On the development front, the Steve Coogan and Hart Hanson-written The Persuaders, is a reboot of the ITV series that starred Roger Moore and Tony Curtis. It follows two reluctant heroes, a Brit and an American, who are forced to work as fixers for a shadowy billionaire.
Alan Partridge creator Coogan is coming off the back of starring in feature film Greed and the end of his cult British comedy The Trip, while Hanson created long-running Fox hit Bones. “They’re a dream team,” says Clements.
Also on its development slate are a number of book adaptations of Frances Cha’s I Had Your Face and Mahesh Rao’s Polite Society, which are both set at streamers.

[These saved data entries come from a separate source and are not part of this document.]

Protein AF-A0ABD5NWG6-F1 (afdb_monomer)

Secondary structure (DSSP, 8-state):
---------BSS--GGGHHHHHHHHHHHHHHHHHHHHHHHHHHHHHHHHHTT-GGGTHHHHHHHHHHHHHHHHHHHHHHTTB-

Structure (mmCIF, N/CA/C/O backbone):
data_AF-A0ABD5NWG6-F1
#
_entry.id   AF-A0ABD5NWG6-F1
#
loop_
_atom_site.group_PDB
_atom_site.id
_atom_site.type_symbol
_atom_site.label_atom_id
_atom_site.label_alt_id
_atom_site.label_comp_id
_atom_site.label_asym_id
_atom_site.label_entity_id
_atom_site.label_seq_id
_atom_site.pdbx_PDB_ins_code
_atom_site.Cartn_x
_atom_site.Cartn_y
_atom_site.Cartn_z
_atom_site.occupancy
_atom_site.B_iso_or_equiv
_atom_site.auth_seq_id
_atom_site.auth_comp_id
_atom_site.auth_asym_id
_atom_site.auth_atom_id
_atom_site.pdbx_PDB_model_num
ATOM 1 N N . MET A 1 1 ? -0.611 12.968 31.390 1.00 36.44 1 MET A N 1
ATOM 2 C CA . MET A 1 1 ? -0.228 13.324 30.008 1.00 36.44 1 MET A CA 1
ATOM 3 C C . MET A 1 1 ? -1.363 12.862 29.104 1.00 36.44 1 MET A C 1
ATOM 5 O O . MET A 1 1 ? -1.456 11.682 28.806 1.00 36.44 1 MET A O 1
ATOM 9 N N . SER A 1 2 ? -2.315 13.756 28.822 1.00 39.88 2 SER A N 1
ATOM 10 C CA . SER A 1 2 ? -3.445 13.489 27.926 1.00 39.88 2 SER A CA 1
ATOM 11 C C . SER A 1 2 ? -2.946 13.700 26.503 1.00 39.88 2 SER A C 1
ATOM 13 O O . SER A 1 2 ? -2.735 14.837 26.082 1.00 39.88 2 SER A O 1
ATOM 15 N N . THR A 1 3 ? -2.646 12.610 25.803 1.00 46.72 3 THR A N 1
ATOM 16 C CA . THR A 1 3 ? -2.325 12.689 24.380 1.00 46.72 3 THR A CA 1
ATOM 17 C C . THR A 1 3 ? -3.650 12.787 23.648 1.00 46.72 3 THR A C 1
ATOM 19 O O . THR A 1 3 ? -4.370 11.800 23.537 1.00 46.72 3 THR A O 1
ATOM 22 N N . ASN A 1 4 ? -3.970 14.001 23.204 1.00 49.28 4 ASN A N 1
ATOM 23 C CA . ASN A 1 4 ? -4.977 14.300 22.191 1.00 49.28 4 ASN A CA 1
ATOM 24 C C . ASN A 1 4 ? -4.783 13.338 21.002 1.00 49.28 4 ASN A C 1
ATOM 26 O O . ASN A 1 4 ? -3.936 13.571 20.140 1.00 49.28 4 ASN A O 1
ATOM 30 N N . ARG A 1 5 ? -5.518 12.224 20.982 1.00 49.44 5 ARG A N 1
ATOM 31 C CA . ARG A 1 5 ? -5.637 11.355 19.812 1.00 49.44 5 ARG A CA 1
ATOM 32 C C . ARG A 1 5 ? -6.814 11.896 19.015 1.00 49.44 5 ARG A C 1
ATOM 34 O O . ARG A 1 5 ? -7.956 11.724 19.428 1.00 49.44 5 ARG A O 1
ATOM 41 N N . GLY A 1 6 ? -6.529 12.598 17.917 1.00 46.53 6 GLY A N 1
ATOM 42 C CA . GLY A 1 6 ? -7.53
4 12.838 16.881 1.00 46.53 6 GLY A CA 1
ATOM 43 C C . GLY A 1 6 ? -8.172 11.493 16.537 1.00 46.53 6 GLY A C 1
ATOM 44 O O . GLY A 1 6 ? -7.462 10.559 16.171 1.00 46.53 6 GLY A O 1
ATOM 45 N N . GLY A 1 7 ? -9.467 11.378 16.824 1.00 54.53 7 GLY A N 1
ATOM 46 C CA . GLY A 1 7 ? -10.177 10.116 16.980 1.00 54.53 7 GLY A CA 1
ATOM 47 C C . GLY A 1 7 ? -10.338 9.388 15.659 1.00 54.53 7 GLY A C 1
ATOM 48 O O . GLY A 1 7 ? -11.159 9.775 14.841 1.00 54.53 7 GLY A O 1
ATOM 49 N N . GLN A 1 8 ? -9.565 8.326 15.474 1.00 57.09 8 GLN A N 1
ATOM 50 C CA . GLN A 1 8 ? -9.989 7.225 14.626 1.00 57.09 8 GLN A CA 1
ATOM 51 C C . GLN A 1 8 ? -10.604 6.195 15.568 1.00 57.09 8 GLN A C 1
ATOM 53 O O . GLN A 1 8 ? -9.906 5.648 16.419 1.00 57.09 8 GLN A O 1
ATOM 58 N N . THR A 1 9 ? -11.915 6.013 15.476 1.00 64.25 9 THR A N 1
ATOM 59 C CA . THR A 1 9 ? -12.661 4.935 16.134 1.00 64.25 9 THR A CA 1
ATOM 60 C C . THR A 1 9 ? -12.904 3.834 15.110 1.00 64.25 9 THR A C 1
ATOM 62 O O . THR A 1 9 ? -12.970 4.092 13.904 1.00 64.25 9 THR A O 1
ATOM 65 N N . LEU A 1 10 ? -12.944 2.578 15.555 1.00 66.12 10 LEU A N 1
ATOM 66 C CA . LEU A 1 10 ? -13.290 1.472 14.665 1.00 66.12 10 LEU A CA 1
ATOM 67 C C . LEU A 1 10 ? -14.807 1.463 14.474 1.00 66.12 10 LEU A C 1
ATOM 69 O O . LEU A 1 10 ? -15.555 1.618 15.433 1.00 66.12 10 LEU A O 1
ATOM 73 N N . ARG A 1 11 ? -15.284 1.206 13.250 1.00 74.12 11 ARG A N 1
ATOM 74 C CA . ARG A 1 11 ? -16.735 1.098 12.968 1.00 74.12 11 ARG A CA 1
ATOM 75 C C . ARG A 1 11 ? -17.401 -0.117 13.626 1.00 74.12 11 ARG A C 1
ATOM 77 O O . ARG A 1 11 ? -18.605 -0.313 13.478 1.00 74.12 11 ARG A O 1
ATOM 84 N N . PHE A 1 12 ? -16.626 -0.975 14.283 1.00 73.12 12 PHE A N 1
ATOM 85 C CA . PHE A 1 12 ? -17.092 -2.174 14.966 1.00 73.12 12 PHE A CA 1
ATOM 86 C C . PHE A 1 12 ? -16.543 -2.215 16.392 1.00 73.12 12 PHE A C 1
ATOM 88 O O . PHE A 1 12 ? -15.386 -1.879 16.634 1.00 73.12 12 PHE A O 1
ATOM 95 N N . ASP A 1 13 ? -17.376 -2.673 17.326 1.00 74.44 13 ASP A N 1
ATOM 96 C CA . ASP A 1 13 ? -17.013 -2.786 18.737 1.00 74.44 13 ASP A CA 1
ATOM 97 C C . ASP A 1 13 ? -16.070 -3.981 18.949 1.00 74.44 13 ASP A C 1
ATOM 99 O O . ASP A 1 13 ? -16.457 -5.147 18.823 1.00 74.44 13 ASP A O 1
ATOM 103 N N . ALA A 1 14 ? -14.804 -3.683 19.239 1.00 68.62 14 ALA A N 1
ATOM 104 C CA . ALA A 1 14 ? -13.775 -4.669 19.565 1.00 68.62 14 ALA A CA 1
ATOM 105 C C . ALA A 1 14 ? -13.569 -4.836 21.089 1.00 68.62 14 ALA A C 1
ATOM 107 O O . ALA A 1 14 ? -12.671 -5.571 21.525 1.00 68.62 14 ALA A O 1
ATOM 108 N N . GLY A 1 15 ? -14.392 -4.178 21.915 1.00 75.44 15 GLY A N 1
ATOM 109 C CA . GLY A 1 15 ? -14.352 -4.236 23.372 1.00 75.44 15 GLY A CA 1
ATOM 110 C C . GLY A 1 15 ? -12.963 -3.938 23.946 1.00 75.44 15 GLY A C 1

I Had Your Face, which is set to shoot in South Korea, follows four young women making their way in a world defined by impossible standards of beauty, after-hours room salons catering to wealthy men, ruthless social hierarchies, and K-pop mania. Polite Society is a modern reimagining of Jane Austen’s Emma set in Delhi.

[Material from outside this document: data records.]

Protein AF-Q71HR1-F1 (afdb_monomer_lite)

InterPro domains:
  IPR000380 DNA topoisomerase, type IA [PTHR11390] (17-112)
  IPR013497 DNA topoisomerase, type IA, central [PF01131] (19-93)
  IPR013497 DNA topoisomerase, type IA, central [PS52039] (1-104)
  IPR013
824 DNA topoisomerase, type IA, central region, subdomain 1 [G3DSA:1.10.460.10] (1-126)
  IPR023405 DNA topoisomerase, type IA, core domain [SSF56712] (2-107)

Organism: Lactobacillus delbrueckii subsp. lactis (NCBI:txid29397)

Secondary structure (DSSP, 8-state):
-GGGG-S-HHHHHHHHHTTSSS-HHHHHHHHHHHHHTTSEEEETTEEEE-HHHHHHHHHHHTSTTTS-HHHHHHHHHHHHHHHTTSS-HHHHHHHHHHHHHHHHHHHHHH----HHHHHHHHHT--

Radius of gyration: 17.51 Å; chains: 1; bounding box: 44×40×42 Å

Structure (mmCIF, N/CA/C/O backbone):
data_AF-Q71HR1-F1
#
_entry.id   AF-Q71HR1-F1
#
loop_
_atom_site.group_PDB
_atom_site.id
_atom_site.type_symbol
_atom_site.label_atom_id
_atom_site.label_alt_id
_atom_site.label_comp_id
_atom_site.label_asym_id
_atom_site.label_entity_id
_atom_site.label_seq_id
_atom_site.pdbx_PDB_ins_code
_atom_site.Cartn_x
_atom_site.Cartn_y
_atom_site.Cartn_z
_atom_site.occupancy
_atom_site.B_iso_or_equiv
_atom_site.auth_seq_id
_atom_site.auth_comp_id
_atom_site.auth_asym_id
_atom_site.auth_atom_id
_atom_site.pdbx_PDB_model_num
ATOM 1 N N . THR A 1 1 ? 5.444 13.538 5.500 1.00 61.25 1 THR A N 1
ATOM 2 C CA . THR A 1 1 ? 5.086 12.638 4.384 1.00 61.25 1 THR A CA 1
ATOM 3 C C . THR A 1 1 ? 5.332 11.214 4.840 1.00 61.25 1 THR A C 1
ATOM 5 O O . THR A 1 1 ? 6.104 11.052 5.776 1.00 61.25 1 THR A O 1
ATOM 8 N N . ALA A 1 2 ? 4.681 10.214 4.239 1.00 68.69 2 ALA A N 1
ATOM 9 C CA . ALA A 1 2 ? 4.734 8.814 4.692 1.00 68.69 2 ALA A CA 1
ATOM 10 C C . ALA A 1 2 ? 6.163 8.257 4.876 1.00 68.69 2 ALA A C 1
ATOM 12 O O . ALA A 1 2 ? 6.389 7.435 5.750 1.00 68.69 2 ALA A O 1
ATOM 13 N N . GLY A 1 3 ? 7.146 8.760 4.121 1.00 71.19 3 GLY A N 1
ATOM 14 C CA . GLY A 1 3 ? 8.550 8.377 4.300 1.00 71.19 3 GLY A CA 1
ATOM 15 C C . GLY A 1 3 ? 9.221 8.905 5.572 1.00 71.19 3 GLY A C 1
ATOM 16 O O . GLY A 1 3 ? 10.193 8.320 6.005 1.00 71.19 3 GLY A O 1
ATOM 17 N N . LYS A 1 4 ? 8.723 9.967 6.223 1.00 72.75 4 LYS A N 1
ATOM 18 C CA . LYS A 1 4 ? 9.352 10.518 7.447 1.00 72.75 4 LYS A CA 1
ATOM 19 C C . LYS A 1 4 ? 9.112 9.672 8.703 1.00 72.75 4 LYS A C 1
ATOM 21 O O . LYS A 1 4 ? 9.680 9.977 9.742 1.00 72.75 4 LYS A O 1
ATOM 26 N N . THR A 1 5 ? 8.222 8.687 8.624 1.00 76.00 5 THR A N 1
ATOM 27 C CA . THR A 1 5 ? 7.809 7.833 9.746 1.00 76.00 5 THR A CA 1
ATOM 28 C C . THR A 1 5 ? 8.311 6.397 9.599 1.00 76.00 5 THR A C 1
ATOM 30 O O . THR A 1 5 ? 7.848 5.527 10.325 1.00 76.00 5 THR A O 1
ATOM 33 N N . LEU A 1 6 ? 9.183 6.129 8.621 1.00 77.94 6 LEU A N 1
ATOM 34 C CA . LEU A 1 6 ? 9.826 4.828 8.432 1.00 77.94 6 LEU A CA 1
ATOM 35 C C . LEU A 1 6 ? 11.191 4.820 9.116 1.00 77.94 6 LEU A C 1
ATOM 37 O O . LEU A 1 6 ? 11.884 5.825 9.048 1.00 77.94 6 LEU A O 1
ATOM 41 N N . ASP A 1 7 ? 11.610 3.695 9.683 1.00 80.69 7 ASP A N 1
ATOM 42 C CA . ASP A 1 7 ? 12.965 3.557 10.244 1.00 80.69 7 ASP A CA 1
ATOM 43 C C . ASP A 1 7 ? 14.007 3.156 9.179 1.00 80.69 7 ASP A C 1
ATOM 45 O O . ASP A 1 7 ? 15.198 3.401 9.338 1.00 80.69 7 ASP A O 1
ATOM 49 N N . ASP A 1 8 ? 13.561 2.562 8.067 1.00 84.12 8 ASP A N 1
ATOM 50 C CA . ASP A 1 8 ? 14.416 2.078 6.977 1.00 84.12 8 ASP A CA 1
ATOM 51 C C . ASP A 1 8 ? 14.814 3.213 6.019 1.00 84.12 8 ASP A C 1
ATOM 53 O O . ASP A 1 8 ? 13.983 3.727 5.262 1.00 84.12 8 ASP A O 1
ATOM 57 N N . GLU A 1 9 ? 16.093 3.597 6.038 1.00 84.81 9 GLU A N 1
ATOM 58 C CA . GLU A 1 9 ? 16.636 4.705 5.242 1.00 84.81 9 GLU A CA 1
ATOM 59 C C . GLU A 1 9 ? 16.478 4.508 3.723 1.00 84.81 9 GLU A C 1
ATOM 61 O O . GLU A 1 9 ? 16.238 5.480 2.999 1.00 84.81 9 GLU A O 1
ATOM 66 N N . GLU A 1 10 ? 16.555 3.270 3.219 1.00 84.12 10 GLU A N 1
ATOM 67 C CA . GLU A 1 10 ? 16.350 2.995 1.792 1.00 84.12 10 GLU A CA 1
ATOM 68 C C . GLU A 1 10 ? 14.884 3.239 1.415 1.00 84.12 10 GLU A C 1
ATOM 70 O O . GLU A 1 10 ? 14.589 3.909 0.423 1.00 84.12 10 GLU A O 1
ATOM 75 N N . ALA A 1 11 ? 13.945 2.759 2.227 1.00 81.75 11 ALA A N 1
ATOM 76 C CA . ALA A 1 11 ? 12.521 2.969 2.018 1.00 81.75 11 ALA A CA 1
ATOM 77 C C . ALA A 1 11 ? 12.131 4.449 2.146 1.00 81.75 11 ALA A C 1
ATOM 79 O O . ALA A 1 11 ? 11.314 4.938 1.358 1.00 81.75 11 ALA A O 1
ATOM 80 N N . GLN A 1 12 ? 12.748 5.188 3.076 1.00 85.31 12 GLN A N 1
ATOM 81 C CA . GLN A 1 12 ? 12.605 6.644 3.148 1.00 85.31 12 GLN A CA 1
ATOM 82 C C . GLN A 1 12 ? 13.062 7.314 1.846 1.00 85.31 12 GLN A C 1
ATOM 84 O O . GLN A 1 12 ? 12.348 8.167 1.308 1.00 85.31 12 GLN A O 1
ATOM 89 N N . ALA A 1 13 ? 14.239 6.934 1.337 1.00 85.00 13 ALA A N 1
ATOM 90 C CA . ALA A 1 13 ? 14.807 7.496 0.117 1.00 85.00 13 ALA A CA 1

“We’re doing really big swings,” says Clements. “What’s delightful for those of us who have been doing this forever is that we’re moving beyond one point of view, one type of actor, one franchise genre, it gives us the opportunity to bring new settings and ideas to the world. That’s what keeps it interesting, you don’t want to do the same show for 20 years in a row. We love that the marketplace is responding to that, we can be eclectic because the market is eclectic. We couldn’t have sold three of these shows five years ago, but it’s all changing.”
Adelstein says this was all part of the original plan. “Early on we figured out to compete, we had to become an IP company, to get the [best] writers to work for us. We had to have IP that they wanted to work on. They have to have some sort of integrity. I’ve made a lot of silly shows in my life that have done really well but this is about quality of content and subjects we’re interested in.”

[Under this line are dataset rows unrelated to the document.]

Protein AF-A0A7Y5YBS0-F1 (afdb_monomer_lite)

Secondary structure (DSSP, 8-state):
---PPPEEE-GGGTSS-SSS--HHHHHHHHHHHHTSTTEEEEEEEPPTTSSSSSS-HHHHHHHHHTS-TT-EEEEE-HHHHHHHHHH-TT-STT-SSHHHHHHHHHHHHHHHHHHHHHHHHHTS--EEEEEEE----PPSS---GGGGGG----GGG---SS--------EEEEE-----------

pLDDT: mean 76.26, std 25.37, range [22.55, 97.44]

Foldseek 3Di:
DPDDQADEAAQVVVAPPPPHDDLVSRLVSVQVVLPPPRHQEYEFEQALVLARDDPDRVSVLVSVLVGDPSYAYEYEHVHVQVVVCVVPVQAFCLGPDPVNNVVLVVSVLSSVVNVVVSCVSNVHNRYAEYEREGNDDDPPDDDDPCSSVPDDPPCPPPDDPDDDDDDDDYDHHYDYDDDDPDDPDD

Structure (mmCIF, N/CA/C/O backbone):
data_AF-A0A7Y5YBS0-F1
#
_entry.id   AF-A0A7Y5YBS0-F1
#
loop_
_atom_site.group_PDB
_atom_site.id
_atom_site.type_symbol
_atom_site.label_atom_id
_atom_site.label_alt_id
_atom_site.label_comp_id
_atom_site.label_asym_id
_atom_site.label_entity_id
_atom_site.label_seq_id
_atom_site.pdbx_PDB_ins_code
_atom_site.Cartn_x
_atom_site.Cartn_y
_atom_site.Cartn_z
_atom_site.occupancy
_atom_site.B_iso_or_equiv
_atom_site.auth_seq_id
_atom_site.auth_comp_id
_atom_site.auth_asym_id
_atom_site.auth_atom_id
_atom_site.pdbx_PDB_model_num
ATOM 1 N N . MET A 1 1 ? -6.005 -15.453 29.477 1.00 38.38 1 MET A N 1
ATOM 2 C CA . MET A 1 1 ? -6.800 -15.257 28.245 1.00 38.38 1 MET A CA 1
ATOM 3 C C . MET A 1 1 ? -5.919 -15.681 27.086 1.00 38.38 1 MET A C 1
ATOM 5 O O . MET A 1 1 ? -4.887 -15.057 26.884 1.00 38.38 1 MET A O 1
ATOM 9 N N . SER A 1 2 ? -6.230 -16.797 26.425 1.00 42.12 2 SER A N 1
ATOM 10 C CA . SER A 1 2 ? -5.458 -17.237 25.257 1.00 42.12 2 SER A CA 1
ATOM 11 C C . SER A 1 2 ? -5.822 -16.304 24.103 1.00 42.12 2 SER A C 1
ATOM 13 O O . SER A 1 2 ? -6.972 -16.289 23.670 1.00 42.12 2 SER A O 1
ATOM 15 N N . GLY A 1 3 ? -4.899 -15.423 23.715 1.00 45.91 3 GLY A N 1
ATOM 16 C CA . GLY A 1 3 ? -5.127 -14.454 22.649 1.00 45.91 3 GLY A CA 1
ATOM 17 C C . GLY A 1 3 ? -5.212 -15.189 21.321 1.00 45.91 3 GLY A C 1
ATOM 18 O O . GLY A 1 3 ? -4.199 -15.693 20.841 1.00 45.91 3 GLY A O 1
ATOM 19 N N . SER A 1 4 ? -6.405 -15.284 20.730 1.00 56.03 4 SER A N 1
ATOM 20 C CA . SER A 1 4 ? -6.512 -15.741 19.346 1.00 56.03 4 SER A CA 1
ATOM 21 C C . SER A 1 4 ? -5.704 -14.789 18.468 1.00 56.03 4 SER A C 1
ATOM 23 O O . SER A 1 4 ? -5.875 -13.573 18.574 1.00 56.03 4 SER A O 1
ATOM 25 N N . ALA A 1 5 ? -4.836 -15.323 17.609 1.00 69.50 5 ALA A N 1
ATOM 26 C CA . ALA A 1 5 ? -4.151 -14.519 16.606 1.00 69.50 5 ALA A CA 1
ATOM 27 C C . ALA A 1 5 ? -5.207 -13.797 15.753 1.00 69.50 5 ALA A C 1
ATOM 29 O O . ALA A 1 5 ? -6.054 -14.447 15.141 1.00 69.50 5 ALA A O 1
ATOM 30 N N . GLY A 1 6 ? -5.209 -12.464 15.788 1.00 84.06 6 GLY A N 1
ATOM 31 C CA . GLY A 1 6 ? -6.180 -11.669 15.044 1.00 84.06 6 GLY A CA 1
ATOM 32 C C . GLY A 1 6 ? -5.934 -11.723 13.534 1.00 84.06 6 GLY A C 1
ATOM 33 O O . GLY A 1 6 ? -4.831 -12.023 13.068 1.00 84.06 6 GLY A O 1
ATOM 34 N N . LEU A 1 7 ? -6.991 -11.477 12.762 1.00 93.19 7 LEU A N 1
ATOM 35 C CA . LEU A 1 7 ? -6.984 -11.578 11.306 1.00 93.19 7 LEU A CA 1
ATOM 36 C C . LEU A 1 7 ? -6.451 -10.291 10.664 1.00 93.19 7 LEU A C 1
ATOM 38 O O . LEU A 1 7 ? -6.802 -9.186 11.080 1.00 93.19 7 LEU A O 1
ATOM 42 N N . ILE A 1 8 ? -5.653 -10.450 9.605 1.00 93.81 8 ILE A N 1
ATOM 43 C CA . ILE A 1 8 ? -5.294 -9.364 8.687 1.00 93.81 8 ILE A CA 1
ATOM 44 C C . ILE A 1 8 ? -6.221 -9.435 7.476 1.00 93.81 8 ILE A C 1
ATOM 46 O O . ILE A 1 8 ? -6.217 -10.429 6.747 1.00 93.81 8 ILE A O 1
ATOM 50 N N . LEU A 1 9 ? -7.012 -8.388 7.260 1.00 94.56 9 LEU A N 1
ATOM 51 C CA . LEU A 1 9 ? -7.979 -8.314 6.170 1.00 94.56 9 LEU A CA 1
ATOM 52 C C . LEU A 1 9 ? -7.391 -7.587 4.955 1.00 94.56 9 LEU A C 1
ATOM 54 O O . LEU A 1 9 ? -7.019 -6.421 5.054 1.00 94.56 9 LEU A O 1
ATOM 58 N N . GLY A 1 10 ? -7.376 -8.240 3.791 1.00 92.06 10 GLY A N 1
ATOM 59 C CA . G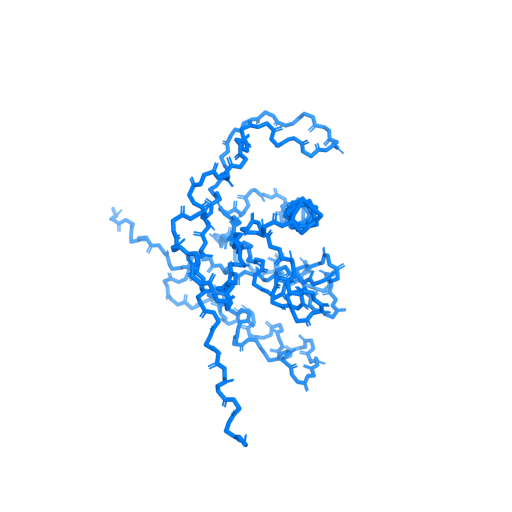LY A 1 10 ? -7.079 -7.613 2.496 1.00 92.06 10 GLY A CA 1
ATOM 60 C C . GLY A 1 10 ? -8.212 -6.719 2.007 1.00 92.06 10 GLY A C 1
ATOM 61 O O . GLY A 1 10 ? -8.917 -7.075 1.067 1.00 92.06 10 GLY A O 1
ATOM 62 N N . SER A 1 11 ? -8.408 -5.572 2.658 1.00 85.94 11 SER A N 1
ATOM 63 C CA . SER A 1 11 ? -9.553 -4.688 2.408 1.00 85.94 11 SER A CA 1
ATOM 64 C C . SER A 1 11 ? -9.502 -4.018 1.035 1.00 85.94 11 SER A C 1
ATOM 66 O O . SER A 1 11 ? -10.544 -3.795 0.426 1.00 85.94 11 SER A O 1
ATOM 68 N N . TYR A 1 12 ? -8.305 -3.754 0.504 1.00 86.44 12 TYR A N 1
ATOM 69 C CA . TYR A 1 12 ? -8.130 -2.995 -0.739 1.00 86.44 12 TYR A CA 1
ATOM 70 C C . TYR A 1 12 ? -8.765 -3.644 -1.974 1.00 86.44 12 TYR A C 1
ATOM 72 O O . TYR A 1 12 ? -9.186 -2.943 -2.886 1.00 86.44 12 TYR A O 1
ATOM 80 N N . ALA A 1 13 ? -8.846 -4.977 -2.011 1.00 84.88 13 ALA A N 1
ATOM 81 C CA . ALA A 1 13 ? -9.444 -5.705 -3.129 1.00 84.88 13 ALA A CA 1
ATOM 82 C C . ALA A 1 13 ? -10.978 -5.598 -3.151 1.00 84.88 13 ALA A C 1
ATOM 84 O O . ALA A 1 13 ? -11.591 -5.820 -4.191 1.00 84.88 13 ALA A O 1
ATOM 85 N N . ALA A 1 14 ? -11.586 -5.274 -2.007 1.00 85.50 14 ALA A N 1
ATOM 86 C CA . ALA A 1 14 ? -13.026 -5.109 -1.842 1.00 85.50 14 ALA A CA 1
ATOM 87 C C . ALA A 1 14 ? -13.444 -3.634 -1.689 1.00 85.50 14 ALA A C 1
ATOM 89 O O . ALA A 1 14 ? -14.631 -3.354 -1.537 1.00 85.50 14 ALA A O 1
ATOM 90 N N . ALA A 1 15 ? -12.489 -2.698 -1.723 1.00 86.44 15 ALA A N 1
ATOM 91 C CA . ALA A 1 15 ? -12.768 -1.277 -1.593 1.00 86.44 15 ALA A CA 1
ATOM 92 C C . ALA A 1 15 ? -13.558 -0.759 -2.812 1.00 86.44 15 ALA A C 1
ATOM 94 O O . ALA A 1 15 ? -13.234 -1.119 -3.951 1.00 86.44 15 ALA A O 1
ATOM 95 N N . PRO A 1 16 ? -14.562 0.115 -2.613 1.00 82.62 16 PRO A N 1
ATOM 96 C CA . PRO A 1 16 ? -15.375 0.688 -3.687 1.00 82.62 16 PRO A CA 1
ATOM 97 C C . PRO A 1 16 ? -14.629 1.807 -4.446 1.00 82.62 16 PRO A C 1
ATOM 99 O O . PRO A 1 16 ? -15.133 2.917 -4.583 1.00 82.62 16 PRO A O 1
ATOM 102 N N . ALA A 1 17 ? -13.416 1.516 -4.926 1.00 78.44 17 ALA A N 1
ATOM 103 C CA . ALA A 1 17 ? -12.519 2.460 -5.604 1.00 78.44 17 ALA A CA 1
ATOM 104 C C . ALA A 1 17 ? -11.947 1.913 -6.932 1.00 78.44 17 ALA A C 1
ATOM 106 O O . ALA A 1 17 ? -10.973 2.435 -7.488 1.00 78.44 17 ALA A O 1
ATOM 107 N N . LEU A 1 18 ? -12.508 0.810 -7.445 1.00 69.38 18 LEU A N 1
ATOM 108 C CA . LEU A 1 18 ? -12.013 0.166 -8.665 1.00 69.38 18 LEU A CA 1
ATOM 109 C C . LEU A 1 18 ? -12.408 0.950 -9.929 1.00 69.38 18 LEU A C 1
ATOM 111 O O . LEU A 1 18 ? -11.518 1.293 -10.712 1.00 69.38 18 LEU A O 1
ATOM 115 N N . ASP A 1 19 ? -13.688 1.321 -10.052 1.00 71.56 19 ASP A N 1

This suited backer ITV, which at the time was big in reality programming in the U.S. but had yet to crack the scripted market. During a trip to Europe, he pitched the British broadcaster, thanks in part to his former client Denise O’Donoghue, which was growing its production and distribution divisions. “I wanted to do this thing where I have a partner that has distribution that will fund the company and let us do what we want. I wanted to be free from the system and do a bunch of different things that strike Becky and I,” he says. “I walked out with a lot of money to fund the company. This was great because they have turned out to be the greatest partners I’ve ever had. They’ve not said no to anything we wanted, they’ve been super supportive and it’s the most fun.”
Adelstein, who exec produced Prison Break, and Clements’ patience is highlighted by a breakthrough for its adaptation of Swedish vampire story Let The Right One In. The project, which is based on John Ajvide Lindqvist’s book, that was subsequently turned into a feature film, was passed on by TNT in 2017 and Adelstein says is nearing an order elsewhere. “We don’t let them die, we have a little bit of tenacity,” he adds.